Video Screencast Help

DLP Image printing

Created: 28 Jun 2011 | 13 comments
Polunin Sergey's picture

Hello,

We're planning to use symantec dlp to monitor print jobs, no blocking is required.

In our test environment everything works fine, except printing images (jpeg, bmp, etc).

The IDM profile is ok - word, excel and other documents are detected correctly, but not images. What can be wrong? Can't find any limitations in product's manual.

Comments 13 CommentsJump to latest comment

xlloyd's picture

Hi Polunin,

How are you trying to identify the picture? What is your detection rule like?

~Xavier

If this post has helped you, please vote up or mark as solution
Polunin Sergey's picture

Well, I've tried many ways:

- by IDM. I've created Profile with many files including my pictures.

- by Attachment/File Type. I've selected Bitmap, JPEG, Portable Network Graphics etc.

- by Attachment/File Name. Match *.bmp, *.jpg, *.jpeg.

Tried to combine them and seperate - nothing works.

It's strange because incidents with copying them to usb flash drives work perfectly, it's just print jobs that are not detected.

xlloyd's picture

Hmm, that really is strange. I'm going to set it up myself and try it out.

If this post has helped you, please vote up or mark as solution
xlloyd's picture

The agent catches the incident if I select Printer/Fax for protocol...but once I select Filetype picture.

I think I figured out the issue. I think that detecting on print jobs only does so based on content being printed, not the name of the file being printed. So it'd work if you do Excel, Word, PDF, etc because those all contain text that you're matching against your IDM database...not file names.

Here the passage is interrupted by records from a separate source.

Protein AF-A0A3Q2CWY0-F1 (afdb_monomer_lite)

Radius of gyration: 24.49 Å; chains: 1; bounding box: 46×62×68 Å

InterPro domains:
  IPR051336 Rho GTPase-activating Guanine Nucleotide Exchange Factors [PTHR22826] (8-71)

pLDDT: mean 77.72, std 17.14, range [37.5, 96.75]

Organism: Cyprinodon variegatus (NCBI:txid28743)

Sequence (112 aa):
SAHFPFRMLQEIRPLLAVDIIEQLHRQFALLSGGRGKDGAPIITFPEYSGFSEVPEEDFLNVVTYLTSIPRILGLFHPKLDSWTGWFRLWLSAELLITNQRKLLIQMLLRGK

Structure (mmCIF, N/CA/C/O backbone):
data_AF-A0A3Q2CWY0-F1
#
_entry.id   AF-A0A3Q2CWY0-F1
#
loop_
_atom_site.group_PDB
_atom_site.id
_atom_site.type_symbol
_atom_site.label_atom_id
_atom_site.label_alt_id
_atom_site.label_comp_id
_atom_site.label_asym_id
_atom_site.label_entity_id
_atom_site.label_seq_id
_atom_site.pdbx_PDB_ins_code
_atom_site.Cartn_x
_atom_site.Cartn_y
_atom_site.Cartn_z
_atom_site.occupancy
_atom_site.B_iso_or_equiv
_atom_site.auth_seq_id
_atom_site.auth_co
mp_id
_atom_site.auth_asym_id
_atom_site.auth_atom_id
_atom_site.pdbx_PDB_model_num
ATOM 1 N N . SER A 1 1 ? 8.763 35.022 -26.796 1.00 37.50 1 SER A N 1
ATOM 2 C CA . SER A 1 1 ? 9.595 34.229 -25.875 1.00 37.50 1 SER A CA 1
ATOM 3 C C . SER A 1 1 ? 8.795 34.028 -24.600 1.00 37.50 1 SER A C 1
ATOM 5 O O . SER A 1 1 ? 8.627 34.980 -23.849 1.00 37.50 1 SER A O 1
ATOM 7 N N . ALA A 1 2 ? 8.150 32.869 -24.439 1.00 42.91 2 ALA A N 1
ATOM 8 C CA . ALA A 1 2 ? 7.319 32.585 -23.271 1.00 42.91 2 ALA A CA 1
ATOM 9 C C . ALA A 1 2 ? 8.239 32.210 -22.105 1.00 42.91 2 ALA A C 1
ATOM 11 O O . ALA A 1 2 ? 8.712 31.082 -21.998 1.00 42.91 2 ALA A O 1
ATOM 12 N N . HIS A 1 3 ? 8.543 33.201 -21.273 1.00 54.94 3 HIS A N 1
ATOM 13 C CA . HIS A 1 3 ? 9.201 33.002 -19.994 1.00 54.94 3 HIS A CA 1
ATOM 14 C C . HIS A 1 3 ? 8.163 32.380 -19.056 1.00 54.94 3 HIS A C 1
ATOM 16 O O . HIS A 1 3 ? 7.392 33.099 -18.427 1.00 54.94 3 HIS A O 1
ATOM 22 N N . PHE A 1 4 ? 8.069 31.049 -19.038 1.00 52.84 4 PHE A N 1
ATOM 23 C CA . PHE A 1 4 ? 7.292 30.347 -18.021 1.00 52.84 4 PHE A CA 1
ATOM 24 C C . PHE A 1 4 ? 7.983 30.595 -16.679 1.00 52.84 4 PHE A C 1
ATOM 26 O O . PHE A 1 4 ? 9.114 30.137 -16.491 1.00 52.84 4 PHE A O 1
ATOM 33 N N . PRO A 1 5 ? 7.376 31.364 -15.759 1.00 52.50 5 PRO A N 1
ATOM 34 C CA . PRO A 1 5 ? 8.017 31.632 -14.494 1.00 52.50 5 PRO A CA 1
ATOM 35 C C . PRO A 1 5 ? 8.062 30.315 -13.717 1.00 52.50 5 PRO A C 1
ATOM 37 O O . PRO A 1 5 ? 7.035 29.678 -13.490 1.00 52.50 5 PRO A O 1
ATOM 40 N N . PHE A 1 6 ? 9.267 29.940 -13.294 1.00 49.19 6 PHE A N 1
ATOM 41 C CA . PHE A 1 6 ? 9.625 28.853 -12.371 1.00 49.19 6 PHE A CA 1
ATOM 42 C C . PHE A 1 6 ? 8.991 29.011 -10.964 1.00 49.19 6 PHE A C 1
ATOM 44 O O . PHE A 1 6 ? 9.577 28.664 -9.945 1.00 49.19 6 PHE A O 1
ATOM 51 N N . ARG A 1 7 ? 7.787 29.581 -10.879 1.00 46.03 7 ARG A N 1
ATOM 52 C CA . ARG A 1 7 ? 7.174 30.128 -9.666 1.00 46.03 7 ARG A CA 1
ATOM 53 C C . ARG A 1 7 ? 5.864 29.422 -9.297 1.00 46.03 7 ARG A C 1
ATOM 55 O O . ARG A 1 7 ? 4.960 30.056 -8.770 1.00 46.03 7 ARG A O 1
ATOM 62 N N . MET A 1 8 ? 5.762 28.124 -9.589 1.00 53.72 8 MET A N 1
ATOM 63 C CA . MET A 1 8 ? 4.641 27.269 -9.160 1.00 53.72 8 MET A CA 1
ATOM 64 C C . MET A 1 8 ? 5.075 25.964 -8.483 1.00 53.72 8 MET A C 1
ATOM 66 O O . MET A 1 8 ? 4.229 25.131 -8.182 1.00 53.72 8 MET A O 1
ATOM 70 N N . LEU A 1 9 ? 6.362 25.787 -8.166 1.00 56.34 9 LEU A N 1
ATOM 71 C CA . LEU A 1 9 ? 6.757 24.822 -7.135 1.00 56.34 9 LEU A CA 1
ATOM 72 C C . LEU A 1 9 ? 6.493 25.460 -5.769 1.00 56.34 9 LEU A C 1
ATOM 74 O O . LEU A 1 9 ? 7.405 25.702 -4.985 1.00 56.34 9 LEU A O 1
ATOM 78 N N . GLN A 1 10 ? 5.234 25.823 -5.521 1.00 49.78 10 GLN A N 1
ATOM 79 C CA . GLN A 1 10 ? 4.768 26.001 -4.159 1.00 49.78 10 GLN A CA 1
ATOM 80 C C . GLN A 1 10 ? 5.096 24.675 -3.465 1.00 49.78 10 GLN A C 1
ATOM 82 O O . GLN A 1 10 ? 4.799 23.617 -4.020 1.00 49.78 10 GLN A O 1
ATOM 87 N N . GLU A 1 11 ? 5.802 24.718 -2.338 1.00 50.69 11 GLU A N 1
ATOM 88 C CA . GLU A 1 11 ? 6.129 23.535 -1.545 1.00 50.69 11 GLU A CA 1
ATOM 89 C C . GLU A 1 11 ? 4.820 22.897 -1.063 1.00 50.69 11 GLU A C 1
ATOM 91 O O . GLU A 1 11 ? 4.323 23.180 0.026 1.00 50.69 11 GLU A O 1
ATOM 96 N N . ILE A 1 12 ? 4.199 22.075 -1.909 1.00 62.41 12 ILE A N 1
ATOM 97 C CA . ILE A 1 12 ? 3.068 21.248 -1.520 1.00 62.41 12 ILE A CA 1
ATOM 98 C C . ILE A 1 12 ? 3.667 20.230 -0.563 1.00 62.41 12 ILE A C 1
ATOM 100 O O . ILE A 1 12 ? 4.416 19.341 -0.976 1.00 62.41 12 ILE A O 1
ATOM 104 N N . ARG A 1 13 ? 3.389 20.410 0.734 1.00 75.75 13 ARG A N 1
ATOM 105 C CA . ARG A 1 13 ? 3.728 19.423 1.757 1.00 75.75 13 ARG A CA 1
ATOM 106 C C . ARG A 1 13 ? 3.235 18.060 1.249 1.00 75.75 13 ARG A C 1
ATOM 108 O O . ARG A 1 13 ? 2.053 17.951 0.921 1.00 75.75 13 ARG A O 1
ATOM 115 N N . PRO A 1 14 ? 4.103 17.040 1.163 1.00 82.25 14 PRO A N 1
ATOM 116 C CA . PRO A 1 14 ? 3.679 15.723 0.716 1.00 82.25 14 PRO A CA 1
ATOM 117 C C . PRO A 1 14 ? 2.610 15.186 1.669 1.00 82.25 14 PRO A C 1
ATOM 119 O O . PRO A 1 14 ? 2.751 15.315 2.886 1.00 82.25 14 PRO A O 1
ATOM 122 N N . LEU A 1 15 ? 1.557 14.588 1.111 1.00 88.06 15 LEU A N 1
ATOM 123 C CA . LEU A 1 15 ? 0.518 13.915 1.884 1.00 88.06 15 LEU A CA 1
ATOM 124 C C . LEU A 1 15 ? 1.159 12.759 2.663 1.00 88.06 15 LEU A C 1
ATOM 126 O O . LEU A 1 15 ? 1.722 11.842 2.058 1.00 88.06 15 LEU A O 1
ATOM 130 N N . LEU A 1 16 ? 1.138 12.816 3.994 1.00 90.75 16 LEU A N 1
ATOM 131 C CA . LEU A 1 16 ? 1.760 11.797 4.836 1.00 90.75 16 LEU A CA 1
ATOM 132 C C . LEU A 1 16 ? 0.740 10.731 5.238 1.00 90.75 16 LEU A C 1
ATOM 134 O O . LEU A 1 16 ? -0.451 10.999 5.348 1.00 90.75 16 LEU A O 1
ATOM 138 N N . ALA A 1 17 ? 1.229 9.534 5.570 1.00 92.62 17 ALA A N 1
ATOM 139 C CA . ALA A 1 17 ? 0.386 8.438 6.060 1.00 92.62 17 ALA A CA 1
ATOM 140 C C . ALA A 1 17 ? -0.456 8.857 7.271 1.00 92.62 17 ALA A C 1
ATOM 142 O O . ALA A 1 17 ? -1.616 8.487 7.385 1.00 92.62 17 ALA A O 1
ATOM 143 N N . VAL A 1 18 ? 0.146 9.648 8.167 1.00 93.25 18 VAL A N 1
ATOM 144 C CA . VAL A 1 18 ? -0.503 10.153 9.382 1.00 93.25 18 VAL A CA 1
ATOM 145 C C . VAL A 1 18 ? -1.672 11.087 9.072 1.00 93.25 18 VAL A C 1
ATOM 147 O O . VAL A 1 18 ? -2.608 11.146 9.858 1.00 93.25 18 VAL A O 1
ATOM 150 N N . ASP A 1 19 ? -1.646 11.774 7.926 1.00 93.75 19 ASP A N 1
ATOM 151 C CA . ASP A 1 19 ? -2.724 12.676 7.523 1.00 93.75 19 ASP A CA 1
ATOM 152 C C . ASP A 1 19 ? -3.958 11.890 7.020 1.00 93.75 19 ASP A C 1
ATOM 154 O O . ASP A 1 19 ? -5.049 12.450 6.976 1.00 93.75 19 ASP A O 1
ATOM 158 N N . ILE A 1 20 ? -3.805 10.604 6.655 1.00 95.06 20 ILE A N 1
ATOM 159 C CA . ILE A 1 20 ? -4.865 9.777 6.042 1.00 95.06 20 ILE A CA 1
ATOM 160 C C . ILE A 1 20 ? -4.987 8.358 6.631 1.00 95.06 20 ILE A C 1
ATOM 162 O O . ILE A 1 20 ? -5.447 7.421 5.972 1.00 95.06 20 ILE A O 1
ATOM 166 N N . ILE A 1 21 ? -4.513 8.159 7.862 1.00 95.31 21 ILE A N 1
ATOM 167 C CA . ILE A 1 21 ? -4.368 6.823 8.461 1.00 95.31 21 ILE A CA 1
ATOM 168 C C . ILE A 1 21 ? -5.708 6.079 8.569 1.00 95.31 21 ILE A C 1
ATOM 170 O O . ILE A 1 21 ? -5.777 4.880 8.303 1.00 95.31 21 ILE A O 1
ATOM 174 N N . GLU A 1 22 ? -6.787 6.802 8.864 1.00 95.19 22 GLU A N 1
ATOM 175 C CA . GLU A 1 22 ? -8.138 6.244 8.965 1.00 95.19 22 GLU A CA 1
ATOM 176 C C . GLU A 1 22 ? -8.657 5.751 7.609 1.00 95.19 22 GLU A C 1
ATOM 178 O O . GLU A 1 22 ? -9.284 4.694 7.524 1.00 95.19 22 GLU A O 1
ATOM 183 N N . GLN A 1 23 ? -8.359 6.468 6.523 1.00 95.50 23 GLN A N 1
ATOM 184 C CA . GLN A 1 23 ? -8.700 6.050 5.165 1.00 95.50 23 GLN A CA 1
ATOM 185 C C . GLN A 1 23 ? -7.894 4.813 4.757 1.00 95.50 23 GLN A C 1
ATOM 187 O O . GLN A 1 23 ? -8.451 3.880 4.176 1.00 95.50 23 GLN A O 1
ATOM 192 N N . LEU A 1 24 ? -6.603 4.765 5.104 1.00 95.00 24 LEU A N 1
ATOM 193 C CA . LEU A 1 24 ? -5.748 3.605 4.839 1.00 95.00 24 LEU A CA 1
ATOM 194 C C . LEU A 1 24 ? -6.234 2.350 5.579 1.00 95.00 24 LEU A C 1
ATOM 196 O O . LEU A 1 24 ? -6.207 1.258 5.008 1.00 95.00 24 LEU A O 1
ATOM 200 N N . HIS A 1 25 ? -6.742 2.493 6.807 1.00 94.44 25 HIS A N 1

I'm sure that if you were to try to attach a picture to an email, then it'd catch it because attachement is being done on either the file itself, or its contents. Print only matches against what exactly is being printed. All this is just supposition, mind you, but I can't think of anything else 'cause I set it up and the same thing happens with me. I'll test again if I come up with any ideas.

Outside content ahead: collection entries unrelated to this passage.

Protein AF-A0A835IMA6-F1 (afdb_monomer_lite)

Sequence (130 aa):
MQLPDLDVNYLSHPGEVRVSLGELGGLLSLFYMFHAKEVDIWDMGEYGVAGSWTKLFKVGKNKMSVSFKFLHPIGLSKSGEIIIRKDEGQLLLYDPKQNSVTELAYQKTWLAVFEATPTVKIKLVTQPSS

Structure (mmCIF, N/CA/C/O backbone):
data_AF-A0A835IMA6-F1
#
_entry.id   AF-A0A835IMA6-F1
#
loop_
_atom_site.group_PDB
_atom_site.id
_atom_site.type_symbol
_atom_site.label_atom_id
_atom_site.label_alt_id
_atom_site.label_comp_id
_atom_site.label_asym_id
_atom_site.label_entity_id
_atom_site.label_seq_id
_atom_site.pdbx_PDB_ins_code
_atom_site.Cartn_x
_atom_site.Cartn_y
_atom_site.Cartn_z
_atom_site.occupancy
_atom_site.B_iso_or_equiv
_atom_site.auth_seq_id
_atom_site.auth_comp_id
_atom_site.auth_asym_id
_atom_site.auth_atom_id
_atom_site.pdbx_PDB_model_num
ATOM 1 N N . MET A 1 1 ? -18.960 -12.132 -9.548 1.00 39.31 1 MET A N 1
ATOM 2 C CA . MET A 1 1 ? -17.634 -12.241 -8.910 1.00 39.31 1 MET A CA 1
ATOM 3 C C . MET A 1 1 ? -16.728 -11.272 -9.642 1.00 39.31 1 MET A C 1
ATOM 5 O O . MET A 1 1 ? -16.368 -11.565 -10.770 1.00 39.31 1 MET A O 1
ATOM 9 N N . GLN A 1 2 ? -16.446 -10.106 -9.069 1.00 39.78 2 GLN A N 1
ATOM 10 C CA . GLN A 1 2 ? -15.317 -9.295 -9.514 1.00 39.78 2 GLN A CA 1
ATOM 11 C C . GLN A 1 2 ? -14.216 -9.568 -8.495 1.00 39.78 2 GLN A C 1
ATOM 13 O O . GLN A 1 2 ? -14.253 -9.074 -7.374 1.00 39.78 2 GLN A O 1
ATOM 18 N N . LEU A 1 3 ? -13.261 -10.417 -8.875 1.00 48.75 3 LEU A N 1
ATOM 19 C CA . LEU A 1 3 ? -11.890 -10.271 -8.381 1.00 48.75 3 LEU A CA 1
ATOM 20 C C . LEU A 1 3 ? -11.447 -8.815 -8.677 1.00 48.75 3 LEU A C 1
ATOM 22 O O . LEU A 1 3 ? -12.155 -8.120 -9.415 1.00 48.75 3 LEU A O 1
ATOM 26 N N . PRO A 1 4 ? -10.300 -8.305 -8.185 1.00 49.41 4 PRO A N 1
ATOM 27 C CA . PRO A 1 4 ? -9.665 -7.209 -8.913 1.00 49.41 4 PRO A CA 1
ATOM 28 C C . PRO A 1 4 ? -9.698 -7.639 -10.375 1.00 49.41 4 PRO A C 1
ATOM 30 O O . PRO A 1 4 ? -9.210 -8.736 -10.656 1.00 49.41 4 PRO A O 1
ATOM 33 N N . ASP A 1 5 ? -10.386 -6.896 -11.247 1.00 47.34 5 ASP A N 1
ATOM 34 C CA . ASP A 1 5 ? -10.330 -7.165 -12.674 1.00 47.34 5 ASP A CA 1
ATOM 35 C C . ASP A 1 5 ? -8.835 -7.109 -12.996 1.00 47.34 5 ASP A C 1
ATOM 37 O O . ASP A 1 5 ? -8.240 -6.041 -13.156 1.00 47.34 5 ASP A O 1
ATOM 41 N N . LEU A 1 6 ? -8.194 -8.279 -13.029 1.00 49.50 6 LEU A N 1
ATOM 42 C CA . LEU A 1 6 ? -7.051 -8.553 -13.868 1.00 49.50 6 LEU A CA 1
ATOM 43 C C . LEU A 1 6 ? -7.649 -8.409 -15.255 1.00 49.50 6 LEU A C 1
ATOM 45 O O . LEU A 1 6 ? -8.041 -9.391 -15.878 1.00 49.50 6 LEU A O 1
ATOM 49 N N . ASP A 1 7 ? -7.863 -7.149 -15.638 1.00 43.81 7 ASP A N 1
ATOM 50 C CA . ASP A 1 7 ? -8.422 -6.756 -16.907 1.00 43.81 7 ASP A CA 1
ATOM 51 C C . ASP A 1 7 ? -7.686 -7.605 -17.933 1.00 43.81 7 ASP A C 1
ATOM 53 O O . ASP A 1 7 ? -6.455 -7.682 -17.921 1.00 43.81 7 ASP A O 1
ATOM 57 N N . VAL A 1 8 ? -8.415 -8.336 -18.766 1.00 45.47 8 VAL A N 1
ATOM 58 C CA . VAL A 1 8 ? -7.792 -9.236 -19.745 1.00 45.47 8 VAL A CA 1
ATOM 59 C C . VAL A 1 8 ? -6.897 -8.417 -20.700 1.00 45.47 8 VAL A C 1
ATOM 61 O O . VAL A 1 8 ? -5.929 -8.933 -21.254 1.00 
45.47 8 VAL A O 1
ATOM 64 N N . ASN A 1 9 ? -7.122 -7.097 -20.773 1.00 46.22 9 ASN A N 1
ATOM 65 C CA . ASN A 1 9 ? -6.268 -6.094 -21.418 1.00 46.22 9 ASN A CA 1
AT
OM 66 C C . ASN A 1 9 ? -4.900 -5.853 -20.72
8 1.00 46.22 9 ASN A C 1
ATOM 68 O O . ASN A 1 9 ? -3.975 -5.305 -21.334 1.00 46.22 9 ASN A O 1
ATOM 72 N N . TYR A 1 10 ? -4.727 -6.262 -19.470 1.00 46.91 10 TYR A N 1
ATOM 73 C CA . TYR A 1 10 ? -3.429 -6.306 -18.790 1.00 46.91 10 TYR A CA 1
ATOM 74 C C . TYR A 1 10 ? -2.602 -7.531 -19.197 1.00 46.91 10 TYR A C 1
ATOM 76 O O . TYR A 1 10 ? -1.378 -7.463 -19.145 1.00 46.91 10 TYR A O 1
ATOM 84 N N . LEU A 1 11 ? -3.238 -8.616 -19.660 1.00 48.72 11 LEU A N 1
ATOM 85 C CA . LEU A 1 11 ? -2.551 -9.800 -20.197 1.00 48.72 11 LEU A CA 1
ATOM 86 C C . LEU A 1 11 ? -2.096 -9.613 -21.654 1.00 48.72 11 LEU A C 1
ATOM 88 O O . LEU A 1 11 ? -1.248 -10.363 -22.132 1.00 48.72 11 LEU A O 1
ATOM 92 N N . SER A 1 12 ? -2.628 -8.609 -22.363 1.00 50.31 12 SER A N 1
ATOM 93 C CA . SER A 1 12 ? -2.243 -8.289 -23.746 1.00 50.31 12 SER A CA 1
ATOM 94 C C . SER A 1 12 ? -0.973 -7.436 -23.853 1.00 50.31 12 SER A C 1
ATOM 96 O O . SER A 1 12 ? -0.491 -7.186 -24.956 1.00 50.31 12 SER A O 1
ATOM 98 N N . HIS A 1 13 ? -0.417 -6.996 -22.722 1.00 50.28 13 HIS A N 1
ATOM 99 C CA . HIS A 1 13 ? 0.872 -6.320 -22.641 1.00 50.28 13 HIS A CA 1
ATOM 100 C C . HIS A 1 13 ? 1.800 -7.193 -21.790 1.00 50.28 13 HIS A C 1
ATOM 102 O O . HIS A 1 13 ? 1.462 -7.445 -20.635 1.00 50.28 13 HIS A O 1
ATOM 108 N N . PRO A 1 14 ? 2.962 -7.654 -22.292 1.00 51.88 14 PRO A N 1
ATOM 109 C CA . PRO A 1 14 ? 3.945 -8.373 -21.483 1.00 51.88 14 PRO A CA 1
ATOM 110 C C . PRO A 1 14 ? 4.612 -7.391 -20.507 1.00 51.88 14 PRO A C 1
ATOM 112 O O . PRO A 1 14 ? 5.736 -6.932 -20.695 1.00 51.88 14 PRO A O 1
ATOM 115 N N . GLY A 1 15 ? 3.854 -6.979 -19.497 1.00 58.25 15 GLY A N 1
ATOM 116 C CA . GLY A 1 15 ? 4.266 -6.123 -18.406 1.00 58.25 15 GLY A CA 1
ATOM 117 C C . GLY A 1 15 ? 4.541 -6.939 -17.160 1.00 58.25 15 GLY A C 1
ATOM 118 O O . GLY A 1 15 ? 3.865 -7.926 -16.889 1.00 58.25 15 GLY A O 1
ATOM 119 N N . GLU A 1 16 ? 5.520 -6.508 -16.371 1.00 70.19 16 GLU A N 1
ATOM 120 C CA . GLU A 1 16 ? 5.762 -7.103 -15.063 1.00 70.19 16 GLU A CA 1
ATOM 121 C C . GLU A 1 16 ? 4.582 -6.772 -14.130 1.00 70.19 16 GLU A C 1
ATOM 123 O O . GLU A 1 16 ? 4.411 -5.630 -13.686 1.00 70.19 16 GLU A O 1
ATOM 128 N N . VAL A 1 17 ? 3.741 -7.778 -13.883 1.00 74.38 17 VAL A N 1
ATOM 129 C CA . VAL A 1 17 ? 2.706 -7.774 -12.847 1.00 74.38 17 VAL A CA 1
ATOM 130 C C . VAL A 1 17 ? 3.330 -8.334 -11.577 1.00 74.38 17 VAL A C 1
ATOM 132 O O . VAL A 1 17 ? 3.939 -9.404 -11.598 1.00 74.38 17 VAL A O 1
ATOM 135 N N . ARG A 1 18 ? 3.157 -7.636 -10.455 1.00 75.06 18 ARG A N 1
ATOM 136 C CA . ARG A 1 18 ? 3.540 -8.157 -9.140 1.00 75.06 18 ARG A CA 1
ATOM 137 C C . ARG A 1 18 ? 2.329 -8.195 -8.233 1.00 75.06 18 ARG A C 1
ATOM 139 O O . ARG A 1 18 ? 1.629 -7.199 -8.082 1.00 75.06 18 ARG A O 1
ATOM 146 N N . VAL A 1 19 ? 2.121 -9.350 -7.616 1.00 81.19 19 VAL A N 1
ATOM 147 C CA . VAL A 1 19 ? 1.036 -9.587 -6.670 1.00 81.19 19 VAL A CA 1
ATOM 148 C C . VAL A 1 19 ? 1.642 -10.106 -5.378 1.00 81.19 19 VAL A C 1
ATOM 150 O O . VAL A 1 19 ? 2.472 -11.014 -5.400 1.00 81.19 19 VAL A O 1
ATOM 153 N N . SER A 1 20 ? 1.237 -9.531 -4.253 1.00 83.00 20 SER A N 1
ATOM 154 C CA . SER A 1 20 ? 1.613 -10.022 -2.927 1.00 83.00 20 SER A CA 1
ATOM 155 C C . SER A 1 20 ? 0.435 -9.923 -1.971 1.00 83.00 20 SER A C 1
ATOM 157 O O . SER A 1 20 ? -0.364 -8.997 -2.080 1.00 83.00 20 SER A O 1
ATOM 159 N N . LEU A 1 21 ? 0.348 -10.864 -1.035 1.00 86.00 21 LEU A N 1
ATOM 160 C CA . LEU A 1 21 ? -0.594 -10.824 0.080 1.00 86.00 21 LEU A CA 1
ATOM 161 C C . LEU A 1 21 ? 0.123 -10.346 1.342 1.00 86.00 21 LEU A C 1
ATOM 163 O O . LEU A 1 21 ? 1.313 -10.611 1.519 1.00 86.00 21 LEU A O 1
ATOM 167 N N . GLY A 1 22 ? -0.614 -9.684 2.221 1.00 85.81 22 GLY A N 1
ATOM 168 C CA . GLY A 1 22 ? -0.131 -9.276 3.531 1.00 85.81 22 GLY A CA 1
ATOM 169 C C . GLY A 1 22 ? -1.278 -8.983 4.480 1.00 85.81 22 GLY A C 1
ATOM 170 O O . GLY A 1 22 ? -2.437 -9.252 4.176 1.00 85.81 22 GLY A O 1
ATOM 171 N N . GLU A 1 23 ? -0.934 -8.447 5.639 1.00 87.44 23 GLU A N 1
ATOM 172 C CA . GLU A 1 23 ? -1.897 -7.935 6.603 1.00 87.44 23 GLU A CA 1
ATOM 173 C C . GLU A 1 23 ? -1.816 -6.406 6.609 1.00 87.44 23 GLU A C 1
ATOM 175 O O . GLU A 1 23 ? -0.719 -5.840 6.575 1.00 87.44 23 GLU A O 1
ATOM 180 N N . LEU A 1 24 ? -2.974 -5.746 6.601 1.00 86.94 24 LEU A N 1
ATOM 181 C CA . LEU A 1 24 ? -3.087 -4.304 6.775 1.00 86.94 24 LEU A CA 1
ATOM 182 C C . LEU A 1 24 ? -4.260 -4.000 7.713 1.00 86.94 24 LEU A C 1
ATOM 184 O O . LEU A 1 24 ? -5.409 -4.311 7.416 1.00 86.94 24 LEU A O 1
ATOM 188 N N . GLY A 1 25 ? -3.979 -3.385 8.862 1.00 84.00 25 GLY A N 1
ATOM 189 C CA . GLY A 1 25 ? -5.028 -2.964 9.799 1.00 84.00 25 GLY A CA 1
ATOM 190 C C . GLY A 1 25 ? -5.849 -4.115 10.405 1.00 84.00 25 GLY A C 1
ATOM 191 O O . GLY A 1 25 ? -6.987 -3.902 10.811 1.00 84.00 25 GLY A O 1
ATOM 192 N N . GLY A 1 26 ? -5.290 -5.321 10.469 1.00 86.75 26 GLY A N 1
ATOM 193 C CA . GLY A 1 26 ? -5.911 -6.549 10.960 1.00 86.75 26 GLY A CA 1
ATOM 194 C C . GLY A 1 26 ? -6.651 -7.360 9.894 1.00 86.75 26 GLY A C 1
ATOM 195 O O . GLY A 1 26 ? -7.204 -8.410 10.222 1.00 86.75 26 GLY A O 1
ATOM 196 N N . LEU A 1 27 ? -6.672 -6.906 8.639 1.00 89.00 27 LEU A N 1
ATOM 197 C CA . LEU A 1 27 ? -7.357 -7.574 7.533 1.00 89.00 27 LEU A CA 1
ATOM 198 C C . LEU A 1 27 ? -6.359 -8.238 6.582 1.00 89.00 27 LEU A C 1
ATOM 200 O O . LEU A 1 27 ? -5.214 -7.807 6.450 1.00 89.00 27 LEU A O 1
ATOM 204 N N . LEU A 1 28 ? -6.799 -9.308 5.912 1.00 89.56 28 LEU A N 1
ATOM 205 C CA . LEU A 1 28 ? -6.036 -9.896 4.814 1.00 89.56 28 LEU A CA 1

If this post has helped you, please vote up or mark as solution
Polunin Sergey's picture

This looks like a breach - i can get a confidential document, copy/paste it to mspaint and then safely print without being detected.

xlloyd's picture

That's why you'd monitor the clipboard to prevent copy/paste of text and disable print screen to prevent taking a screen shot wink

Hmm strange...I'm almost sure there was a way to disable print screen. I'm looking for it now but I can't find it =/

If this post has helped you, please vote up or mark as solution
xlloyd's picture

I guess the sys admin would have to get a bit extreme and disable print screen on all devices.

I actually dug up an idea I posted last year about this exact same thing:
https://www-secure.symantec.com/connect/idea/dlp-a...

And here's a post about preventing print screen (it's long but read to the end)
https://www-secure.symantec.com/connect/forums/how...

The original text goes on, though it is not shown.